La sentada, con asado, discursos y promesas, fue el segundo round del faltazo en bloque de los intendentes del PJ, algunos muy amigos de De la Torre, a la asunción del "Gordo" en la cartera de Producción. Por la poesía política que el PRO le dio al ingreso del alcalde de San Miguel al decir que será la puerta de entrada de peronistas a Cambiemos, en el cacicazgo del conurbano se viralizó una humorada. "Mas que ministro de la Producción -cascotean-, juró como Ministro de la Pata Peronista".

El martes a la noche, poco más de un día después de la jura de De la Torre -que fue el lunes a la tarde- intendentes como Verónica Magario (Matanza), Leo Nardini (Malvinas), Juan Zabaleta (Hurligham), Francisco Echarren (Castelli), Ricardo Curuchet (Marcos Paz), Gustavo Menéndez (Merlo) y, entre otros, Juan Pablo De Jesús (La Costa) compartieron la mesa con dirigentes como Julián Domínguez y Andrés Quinteros, con el anfitrión Franco La Porta, que en la protohistoria de San Miguel socio de De la Torre pero hace una década, es su principal duelista territorial.
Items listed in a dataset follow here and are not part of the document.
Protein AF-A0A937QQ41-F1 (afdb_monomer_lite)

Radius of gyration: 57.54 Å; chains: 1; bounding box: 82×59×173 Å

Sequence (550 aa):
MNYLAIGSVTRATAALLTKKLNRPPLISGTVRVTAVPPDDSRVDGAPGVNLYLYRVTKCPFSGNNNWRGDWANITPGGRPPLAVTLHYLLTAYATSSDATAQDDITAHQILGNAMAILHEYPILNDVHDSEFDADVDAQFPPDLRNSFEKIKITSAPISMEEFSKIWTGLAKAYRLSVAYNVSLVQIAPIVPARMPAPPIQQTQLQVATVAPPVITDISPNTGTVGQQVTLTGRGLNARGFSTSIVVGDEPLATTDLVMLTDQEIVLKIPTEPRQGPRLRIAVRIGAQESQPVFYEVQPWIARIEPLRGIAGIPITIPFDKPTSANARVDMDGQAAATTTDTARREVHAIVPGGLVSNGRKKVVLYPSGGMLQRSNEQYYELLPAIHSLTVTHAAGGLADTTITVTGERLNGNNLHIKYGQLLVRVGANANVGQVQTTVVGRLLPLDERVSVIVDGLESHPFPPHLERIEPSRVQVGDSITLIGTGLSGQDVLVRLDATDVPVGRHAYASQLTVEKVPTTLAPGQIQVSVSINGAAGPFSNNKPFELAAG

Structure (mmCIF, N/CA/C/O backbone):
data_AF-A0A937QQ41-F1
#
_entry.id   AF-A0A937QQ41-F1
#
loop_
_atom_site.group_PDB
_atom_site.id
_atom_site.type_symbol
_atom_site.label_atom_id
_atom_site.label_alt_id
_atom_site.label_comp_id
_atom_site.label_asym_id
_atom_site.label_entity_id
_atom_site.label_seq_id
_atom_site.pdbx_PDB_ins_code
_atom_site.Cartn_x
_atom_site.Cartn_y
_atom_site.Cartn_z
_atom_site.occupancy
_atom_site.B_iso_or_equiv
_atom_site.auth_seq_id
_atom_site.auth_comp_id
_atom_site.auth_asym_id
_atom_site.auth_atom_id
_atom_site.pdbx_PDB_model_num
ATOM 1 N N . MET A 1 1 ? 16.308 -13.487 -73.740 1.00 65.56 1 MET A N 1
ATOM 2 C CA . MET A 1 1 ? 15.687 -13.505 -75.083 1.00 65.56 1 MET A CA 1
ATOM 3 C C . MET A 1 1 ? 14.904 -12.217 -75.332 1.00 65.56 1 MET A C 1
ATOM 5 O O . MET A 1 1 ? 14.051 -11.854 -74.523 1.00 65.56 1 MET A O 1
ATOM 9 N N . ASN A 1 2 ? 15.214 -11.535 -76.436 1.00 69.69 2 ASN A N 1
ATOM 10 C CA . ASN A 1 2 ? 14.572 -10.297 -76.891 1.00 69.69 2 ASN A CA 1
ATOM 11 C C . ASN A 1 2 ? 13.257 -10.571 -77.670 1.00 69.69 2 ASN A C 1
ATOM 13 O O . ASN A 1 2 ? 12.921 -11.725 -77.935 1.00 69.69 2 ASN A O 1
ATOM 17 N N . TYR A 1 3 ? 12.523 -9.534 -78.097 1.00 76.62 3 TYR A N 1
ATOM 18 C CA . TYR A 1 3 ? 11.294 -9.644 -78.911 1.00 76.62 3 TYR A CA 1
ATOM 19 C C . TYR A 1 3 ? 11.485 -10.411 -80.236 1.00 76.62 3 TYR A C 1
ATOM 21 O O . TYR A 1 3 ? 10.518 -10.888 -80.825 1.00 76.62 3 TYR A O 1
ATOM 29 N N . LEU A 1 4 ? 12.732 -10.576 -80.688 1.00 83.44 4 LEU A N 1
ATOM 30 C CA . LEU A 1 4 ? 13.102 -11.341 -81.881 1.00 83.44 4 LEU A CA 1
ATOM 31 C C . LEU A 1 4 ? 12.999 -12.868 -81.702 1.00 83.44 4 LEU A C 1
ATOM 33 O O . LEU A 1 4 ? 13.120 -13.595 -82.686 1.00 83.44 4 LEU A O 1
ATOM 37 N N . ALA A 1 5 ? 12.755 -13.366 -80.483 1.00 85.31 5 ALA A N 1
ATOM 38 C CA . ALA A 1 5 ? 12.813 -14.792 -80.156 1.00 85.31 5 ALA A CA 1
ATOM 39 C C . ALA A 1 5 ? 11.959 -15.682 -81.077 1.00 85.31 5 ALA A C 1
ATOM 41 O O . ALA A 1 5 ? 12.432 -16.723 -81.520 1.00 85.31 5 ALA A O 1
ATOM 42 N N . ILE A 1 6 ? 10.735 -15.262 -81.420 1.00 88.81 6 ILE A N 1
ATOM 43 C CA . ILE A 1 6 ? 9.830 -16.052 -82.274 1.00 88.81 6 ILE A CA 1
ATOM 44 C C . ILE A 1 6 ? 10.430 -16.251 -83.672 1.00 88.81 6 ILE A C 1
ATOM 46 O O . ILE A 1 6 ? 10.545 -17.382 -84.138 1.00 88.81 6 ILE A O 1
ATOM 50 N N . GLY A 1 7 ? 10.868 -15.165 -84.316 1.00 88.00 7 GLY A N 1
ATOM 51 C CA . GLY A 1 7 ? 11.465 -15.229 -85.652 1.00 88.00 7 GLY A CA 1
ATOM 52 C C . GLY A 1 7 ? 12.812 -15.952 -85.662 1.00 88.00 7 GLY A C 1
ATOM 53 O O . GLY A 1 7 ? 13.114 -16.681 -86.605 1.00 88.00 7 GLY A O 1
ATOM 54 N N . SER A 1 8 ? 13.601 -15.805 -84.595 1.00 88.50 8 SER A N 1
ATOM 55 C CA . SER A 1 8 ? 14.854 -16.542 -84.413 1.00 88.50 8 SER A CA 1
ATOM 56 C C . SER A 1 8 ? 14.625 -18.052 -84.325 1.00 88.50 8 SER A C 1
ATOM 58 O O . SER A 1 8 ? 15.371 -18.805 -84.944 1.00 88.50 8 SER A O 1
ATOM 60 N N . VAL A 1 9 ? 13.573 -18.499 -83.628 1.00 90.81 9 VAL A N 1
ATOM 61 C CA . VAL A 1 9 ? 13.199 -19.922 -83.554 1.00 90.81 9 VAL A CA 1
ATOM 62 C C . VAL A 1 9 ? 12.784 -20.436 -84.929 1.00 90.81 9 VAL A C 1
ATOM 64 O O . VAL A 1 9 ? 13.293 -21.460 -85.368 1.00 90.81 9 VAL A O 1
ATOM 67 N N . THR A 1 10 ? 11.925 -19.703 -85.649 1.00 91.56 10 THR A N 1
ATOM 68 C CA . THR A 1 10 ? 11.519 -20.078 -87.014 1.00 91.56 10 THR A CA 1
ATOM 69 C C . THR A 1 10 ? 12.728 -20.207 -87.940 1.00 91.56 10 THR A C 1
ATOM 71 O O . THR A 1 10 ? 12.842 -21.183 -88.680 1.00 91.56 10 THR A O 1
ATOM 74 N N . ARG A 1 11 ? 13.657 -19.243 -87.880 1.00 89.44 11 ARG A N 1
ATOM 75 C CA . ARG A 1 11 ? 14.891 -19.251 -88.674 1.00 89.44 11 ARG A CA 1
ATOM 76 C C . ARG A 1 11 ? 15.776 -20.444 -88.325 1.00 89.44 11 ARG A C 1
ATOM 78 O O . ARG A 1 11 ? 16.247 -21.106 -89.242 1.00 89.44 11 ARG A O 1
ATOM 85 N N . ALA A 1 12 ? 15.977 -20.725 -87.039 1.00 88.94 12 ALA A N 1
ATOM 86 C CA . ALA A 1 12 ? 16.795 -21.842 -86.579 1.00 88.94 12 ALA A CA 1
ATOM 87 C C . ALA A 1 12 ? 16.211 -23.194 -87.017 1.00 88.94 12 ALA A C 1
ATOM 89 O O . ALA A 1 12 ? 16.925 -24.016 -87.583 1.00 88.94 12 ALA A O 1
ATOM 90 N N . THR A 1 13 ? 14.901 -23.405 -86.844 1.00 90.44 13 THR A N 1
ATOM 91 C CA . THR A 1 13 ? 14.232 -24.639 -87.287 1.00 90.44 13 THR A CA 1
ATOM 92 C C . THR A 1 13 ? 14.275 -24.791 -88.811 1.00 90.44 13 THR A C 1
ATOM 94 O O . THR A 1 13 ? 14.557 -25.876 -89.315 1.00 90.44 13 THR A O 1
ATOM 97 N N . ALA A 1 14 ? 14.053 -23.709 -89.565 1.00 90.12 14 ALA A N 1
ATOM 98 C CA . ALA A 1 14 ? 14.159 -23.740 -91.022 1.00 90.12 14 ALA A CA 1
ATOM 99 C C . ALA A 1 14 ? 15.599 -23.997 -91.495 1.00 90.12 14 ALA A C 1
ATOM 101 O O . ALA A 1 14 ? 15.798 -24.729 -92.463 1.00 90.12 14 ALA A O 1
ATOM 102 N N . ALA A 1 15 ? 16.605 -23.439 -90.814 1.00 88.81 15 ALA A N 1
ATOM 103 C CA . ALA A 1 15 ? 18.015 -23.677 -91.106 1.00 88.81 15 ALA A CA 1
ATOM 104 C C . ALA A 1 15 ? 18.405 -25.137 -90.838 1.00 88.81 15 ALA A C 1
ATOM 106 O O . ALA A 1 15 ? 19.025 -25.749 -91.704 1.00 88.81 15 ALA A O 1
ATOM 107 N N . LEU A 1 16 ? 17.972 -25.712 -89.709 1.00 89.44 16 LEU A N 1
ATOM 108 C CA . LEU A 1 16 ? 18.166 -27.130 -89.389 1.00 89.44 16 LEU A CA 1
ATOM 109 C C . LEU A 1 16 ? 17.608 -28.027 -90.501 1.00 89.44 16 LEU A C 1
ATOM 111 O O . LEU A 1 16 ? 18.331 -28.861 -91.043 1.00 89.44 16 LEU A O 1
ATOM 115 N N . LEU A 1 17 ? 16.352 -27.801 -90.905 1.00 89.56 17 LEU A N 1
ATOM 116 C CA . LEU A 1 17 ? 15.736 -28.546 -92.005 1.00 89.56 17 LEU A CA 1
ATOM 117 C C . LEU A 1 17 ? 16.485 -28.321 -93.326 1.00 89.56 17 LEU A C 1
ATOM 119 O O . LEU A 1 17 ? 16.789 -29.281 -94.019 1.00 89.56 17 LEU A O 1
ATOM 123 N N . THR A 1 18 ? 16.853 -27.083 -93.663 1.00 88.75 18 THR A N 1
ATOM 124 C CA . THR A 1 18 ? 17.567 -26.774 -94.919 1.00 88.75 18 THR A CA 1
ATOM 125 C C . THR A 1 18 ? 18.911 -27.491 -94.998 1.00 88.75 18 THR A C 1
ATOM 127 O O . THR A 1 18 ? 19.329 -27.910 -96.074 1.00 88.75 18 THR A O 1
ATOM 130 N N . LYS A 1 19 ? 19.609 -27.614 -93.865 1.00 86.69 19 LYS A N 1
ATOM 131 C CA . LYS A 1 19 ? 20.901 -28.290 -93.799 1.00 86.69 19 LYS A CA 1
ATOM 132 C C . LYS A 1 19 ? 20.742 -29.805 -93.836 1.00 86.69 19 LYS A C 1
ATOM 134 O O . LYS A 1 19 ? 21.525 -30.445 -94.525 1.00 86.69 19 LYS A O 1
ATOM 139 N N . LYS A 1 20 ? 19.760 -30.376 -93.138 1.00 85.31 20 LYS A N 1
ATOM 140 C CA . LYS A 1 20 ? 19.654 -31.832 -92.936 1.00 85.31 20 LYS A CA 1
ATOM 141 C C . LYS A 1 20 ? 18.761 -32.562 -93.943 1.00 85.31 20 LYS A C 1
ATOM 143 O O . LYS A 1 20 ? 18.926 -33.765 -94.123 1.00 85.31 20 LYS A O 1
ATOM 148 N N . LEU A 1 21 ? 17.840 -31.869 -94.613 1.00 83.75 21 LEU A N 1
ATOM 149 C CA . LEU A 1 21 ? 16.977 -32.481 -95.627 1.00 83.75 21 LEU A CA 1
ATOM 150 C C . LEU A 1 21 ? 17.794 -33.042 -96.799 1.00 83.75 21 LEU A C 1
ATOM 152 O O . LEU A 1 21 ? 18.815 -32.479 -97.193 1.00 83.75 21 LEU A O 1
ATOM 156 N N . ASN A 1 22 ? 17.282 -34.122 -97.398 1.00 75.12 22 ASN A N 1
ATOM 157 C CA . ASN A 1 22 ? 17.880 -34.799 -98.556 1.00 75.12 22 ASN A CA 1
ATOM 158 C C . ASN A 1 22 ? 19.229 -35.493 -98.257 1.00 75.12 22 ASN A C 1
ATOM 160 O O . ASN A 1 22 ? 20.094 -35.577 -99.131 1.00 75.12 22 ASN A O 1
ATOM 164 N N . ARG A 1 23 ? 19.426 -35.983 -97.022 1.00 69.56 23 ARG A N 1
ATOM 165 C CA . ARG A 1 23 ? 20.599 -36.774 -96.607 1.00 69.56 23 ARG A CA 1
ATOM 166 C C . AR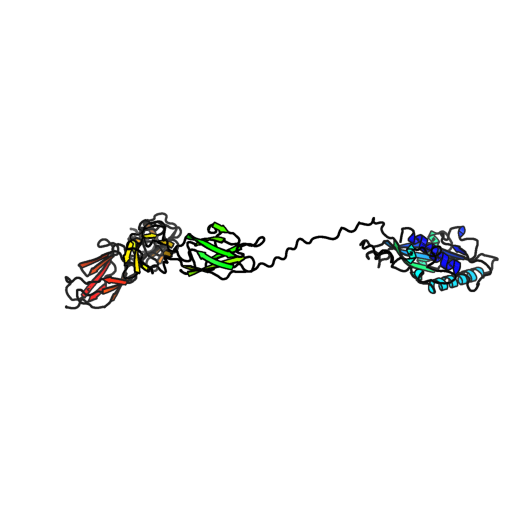G A 1 23 ? 20.154 -38.108 -95.985 1.00 69.56 23 ARG A C 1
ATOM 168 O O . ARG A 1 23 ? 19.619 -38.085 -94.879 1.00 69.56 23 ARG A O 1
ATOM 175 N N . PRO A 1 24 ? 20.361 -39.264 -96.653 1.00 68.25 24 PRO A N 1
ATOM 176 C CA . PRO A 1 24 ? 20.860 -39.449 -98.027 1.00 68.25 24 PRO A CA 1
ATOM 177 C C . PRO A 1 24 ? 19.921 -38.841 -99.097 1.00 68.25 24 PRO A C 1
ATOM 179 O O . PRO A 1 24 ? 18.742 -38.632 -98.810 1.00 68.25 24 PRO A O 1
ATOM 182 N N . PRO A 1 25 ? 20.417 -38.535 -100.315 1.00 70.81 25 PRO A N 1
ATOM 183 C CA . PRO A 1 25 ? 19.630 -37.866 -101.351 1.00 70.81 25 PRO A CA 1
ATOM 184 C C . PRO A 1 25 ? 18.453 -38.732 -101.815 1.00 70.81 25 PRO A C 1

La foto fue, en si, el gesto político pero no hubo sangre personal contra el flamante ministro de Vidal salvo objetar, con el mismo argumento del faltazo de intendentes a la jura, que el macrismo se equivoca si mira al PJ como un coto de caza. El tiempo dirá hasta donde tienen razón. Sí anécdotas sobre la furia del PRO de San Miguel, donde el candidato fue Octavio Frigerio, padre del ministro del Interior, fue el candidato a intendente y tiene como ladero a Santiago Cuneo, con terminales en Cristian Ritondo, vocero del malestar macrista.

El sábado, Macri "timbreó en San Miguel -estaba alojado en su quinta, Los Abrojos, que queda en Malvinas- junto a Vidal y, según contaron en la sobremesa, a De la Torre no le avisaron. "Macri estaba dos minutos en cada casa y Gendarmería tenía vallada la zona" se conto. Malicias.

Lo demás fue discurseo y promesas para, como espacio de "unidad peronista", empujar una agenda común en defensa de las PyMEs y sobre las audiencias por el aumento de tarifas. Pulula, siempre, la incertidumbre electoral y de armado. En esa mesa el índice de cristinismo fue bajísimo y, ante una eventual ruptura, la mayoría está más cerca de Sergio Massa que del Instituto Patria y La Cámpora.